Impact of metal doping on the physical characteristics of anatase titanium dioxide (TiO2) films

Abstract

This study focuses on the synthesis of anatase titanium dioxide (TiO2) films doped with metals (Mg, Ni, and Sn) using the sol–gel dip coating technique. The main objective was to investigate the chemical, crystal, and morphological structure of the Mg-, Ni-, and Sn-doped TiO2 films. The doping mechanism between the metals and the TiO2 films was confirmed through Fourier-transform infrared (FTIR) spectroscopy, which revealed characteristic absorption bands associated with the doping process.
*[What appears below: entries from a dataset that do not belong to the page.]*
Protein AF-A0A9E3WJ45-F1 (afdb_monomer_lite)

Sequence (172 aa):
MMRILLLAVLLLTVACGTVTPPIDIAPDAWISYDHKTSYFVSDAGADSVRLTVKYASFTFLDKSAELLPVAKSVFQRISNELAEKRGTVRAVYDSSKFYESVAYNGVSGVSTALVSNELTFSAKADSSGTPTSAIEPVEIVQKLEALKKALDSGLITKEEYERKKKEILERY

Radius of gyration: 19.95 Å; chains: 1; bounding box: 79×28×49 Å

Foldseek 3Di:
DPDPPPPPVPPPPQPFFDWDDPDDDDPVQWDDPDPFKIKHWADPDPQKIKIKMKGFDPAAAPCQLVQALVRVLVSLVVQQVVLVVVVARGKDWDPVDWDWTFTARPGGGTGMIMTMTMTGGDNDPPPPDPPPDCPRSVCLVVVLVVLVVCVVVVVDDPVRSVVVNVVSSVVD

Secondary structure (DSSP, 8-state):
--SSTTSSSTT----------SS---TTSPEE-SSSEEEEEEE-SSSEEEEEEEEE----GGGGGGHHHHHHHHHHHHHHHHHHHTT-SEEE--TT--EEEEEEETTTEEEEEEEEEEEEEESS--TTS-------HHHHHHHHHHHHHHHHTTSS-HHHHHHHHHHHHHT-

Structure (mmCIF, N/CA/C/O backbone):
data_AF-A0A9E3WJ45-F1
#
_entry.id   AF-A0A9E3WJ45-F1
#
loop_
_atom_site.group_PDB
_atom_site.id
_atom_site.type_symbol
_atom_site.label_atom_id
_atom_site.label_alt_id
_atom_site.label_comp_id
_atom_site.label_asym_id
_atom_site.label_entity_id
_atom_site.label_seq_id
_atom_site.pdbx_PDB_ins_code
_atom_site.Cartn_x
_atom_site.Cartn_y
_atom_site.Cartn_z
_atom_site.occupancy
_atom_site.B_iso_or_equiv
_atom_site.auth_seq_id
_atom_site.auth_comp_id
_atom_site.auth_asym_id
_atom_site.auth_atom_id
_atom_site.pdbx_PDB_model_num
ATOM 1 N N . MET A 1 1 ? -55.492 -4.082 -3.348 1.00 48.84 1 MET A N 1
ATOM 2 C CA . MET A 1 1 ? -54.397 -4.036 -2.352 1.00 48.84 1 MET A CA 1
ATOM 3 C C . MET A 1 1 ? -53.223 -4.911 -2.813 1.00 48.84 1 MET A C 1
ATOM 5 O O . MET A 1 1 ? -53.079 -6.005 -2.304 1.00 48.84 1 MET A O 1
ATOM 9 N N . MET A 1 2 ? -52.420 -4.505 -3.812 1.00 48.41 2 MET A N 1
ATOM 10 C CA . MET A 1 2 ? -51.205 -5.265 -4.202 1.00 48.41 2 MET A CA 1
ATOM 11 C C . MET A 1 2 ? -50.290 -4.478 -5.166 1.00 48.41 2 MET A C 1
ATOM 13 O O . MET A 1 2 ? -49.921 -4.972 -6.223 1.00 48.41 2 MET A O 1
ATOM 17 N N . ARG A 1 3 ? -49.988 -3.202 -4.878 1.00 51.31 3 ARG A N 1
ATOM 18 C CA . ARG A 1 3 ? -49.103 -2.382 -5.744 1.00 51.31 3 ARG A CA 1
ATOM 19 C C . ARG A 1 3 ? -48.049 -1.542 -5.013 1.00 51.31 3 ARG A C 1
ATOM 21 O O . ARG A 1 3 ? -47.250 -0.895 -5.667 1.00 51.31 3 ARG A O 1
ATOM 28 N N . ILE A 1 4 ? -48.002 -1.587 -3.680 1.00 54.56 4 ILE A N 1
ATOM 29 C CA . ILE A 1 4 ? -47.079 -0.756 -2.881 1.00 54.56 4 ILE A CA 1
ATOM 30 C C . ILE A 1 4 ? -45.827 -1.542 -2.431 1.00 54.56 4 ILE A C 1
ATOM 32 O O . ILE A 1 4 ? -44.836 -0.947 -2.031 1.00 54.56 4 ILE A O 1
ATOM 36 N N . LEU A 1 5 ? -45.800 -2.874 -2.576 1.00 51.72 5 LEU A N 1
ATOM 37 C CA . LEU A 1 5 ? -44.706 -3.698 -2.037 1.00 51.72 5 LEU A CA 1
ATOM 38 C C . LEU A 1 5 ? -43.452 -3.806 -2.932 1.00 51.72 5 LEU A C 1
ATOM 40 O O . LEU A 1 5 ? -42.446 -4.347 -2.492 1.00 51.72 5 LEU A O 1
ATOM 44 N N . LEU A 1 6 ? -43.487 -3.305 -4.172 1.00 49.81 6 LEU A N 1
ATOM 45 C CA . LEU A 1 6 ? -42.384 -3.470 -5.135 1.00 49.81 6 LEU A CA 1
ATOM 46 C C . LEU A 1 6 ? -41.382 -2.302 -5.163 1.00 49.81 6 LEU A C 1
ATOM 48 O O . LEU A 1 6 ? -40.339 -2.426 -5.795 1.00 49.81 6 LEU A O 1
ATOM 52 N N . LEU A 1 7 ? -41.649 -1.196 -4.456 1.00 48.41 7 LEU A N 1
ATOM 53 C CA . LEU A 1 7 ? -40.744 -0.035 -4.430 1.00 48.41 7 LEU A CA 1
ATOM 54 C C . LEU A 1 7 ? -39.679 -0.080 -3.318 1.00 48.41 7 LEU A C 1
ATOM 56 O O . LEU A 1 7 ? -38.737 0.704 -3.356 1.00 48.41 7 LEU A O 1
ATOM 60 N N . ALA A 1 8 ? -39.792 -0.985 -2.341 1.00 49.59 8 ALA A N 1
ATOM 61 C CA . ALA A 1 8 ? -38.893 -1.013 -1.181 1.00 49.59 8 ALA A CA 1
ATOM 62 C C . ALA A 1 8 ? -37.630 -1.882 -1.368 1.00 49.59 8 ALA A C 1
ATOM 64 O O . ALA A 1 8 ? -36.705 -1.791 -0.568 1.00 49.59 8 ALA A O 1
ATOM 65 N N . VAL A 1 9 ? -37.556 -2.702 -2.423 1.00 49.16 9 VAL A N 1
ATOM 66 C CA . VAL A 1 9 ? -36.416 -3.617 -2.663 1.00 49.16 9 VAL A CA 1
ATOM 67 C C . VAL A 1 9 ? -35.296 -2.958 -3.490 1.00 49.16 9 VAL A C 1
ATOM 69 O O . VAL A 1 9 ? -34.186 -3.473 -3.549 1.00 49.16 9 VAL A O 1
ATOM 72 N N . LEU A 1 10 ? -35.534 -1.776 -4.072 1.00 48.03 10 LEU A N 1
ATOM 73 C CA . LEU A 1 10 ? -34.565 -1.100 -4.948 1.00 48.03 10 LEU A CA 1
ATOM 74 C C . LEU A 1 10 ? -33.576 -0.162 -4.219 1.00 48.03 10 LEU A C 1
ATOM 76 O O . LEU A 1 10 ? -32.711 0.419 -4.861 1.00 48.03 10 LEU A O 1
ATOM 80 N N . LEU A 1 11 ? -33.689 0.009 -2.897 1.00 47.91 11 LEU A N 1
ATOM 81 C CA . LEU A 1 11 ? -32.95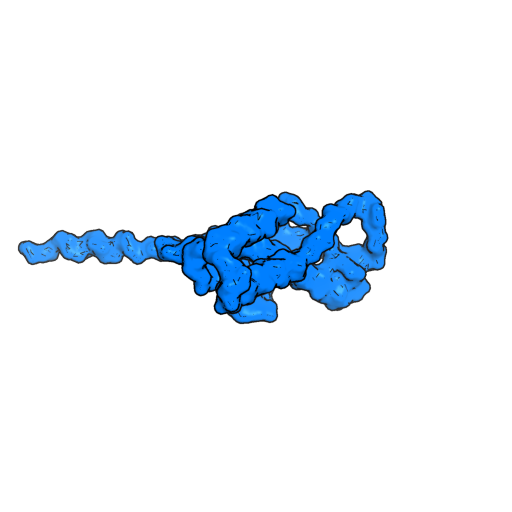2 1.039 -2.138 1.00 47.91 11 LEU A CA 1
ATOM 82 C C . LEU A 1 11 ? -31.832 0.506 -1.230 1.00 47.91 11 LEU A C 1
ATOM 84 O O . LEU A 1 11 ? -31.256 1.265 -0.457 1.00 47.91 11 LEU A O 1
ATOM 88 N N . LEU A 1 12 ? -31.484 -0.778 -1.341 1.00 48.91 12 LEU A N 1
ATOM 89 C CA . LEU A 1 12 ? -30.400 -1.403 -0.570 1.00 48.91 12 LEU A CA 1
ATOM 90 C C . LEU A 1 12 ? -29.258 -1.918 -1.455 1.00 48.91 12 LEU A C 1
ATOM 92 O O . LEU A 1 12 ? -28.562 -2.864 -1.093 1.00 48.91 12 LEU A O 1
ATOM 96 N N . THR A 1 13 ? -28.994 -1.266 -2.591 1.00 52.03 13 THR A N 1
ATOM 97 C CA . THR A 1 13 ? -27.661 -1.348 -3.199 1.00 52.03 13 THR A CA 1
ATOM 98 C C . THR A 1 13 ? -26.712 -0.547 -2.316 1.00 52.03 13 THR A C 1
ATOM 100 O O . THR A 1 13 ? -26.434 0.624 -2.574 1.00 52.03 13 THR A O 1
ATOM 103 N N . VAL A 1 14 ? -26.265 -1.158 -1.217 1.00 56.28 14 VAL A N 1
ATOM 104 C CA . VAL A 1 14 ? -25.127 -0.663 -0.445 1.00 56.28 14 VAL A CA 1
ATOM 105 C C . VAL A 1 14 ? -23.978 -0.570 -1.440 1.00 56.28 14 VAL A C 1
ATOM 107 O O . VAL A 1 14 ? -23.453 -1.589 -1.884 1.00 56.28 14 VAL A O 1
ATOM 110 N N . ALA A 1 15 ? -23.665 0.651 -1.871 1.00 55.47 15 ALA A N 1
ATOM 111 C CA . ALA A 1 15 ? -22.578 0.913 -2.791 1.00 55.47 15 ALA A CA 1
ATOM 112 C C . ALA A 1 15 ? -21.275 0.551 -2.071 1.00 55.47 15 ALA A C 1
ATOM 114 O O . ALA A 1 15 ? -20.734 1.343 -1.302 1.00 55.47 15 ALA A O 1
ATOM 115 N N . CYS A 1 16 ? -20.805 -0.681 -2.261 1.00 63.72 16 CYS A N 1
ATOM 116 C CA . CYS A 1 16 ? -19.432 -1.029 -1.944 1.00 63.72 16 CYS A CA 1
ATOM 117 C C . CYS A 1 16 ? -18.552 -0.171 -2.848 1.00 63.72 16 CYS A C 1
ATOM 119 O O . CYS A 1 16 ? -18.567 -0.342 -4.068 1.00 63.72 16 CYS A O 1
ATOM 121 N N . GLY A 1 17 ? -17.831 0.781 -2.255 1.00 70.25 17 GLY A N 1
ATOM 122 C CA . GLY A 1 17 ? -16.852 1.558 -2.998 1.00 70.25 17 GLY A CA 1
ATOM 123 C C . GLY A 1 17 ? -15.794 0.625 -3.582 1.00 70.25 17 GLY A C 1
A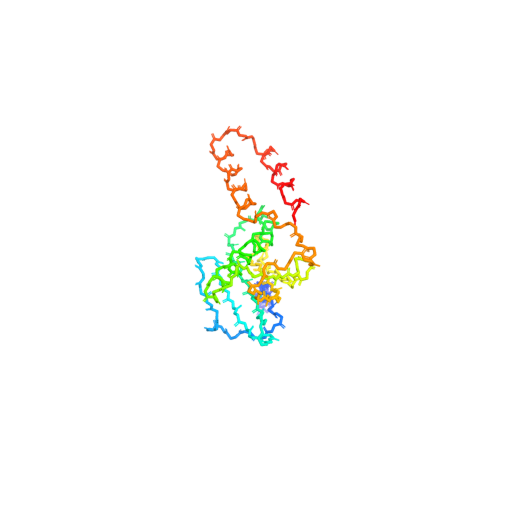TOM 124 O O . GLY A 1 17 ? -15.423 -0.373 -2.964 1.00 70.25 17 GLY A O 1
ATOM 125 N N . THR A 1 18 ? -15.299 0.949 -4.768 1.00 82.25 18 THR A N 1
ATOM 126 C CA . THR A 1 18 ? -14.109 0.323 -5.348 1.00 82.25 18 THR A CA 1
ATOM 127 C C . THR A 1 18 ? -12.976 1.332 -5.325 1.00 82.25 18 THR A C 1
ATOM 129 O O . THR A 1 18 ? -13.205 2.527 -5.498 1.00 82.25 18 THR A O 1
ATOM 132 N N . VAL A 1 19 ? -11.748 0.862 -5.113 1.00 87.12 19 VAL A N 1
ATOM 133 C CA . VAL A 1 19 ? -10.573 1.704 -5.352 1.00 87.12 19 VAL A CA 1
ATOM 134 C C . VAL A 1 19 ? -10.388 1.858 -6.856 1.00 87.12 19 VAL A C 1
ATOM 136 O O . VAL A 1 19 ? -10.537 0.886 -7.598 1.00 87.12 19 VAL A O 1
ATOM 139 N N . THR A 1 20 ? -10.056 3.065 -7.295 1.00 90.69 20 THR A N 1
ATOM 140 C CA . THR A 1 20 ? -9.790 3.355 -8.707 1.00 90.69 20 THR A CA 1
ATOM 141 C C . THR A 1 20 ? -8.283 3.511 -8.873 1.00 90.69 20 THR A C 1
ATOM 143 O O . THR A 1 20 ? -7.707 4.376 -8.220 1.00 90.69 20 THR A O 1
ATOM 146 N N . PRO A 1 21 ? -7.601 2.664 -9.660 1.00 91.44 21 PRO A N 1
ATOM 147 C CA . PRO A 1 21 ? -6.188 2.861 -9.963 1.00 91.44 21 PRO A CA 1
ATOM 148 C C . PRO A 1 21 ? -5.984 4.071 -10.897 1.00 91.44 21 PRO A C 1
ATOM 150 O O . PRO A 1 21 ? -6.896 4.440 -11.634 1.00 91.44 21 PRO A O 1
ATOM 153 N N . PRO A 1 22 ? -4.787 4.690 -10.913 1.00 90.19 22 PRO A N 1
ATOM 154 C CA . PRO A 1 22 ? -4.501 5.832 -11.789 1.00 90.19 22 PRO A CA 1
ATOM 155 C C . PRO A 1 22 ? -4.388 5.452 -13.277 1.00 90.19 22 PRO A C 1
ATOM 157 O O . PRO A 1 22 ? -4.320 6.333 -14.129 1.00 90.19 22 PRO A O 1
ATOM 160 N N . ILE A 1 23 ? -4.317 4.154 -13.573 1.00 93.00 23 ILE A N 1
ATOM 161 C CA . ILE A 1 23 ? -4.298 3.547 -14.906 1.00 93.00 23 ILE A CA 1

Additionally, X-ray diffraction (XRD) patterns confirmed that all films maintained an anatase phase, indicating the preservation of the desired crystal structure. Furthermore, the introduction of Mg and Sn metals into the TiO2 film resulted in a decrease in the crystallite size, reducing it from 53 to 16 nm and 24 nm, respectively. Conversely, the incorporation of Ni into the TiO2 film increased the crystallite size to 72 nm. Moreover, the presence of these metals in the TiO2 film contributed to a smoother film surface, thereby enhancing the hydrophilicity of the films. The optical bandgap of the TiO2 films decreased with the introduction of Mg, Ni, and Sn, exhibiting values of 3.24 eV, 3.11 eV, and 3.15 eV, respectively, compared to the original value of 3.33 eV. Additionally, the electrical conductivity (σ-value) increased upon the introduction of Mg, Ni, and Sn, reaching values of 0.25 mS.cm−1, 0.37 mS.cm−1, and 2.5 mS.cm−1, respectively. Overall, this work provides insights into the chemical, crystal, and morphological characteristics of Mg-, Ni-, and Sn-doped TiO2 films.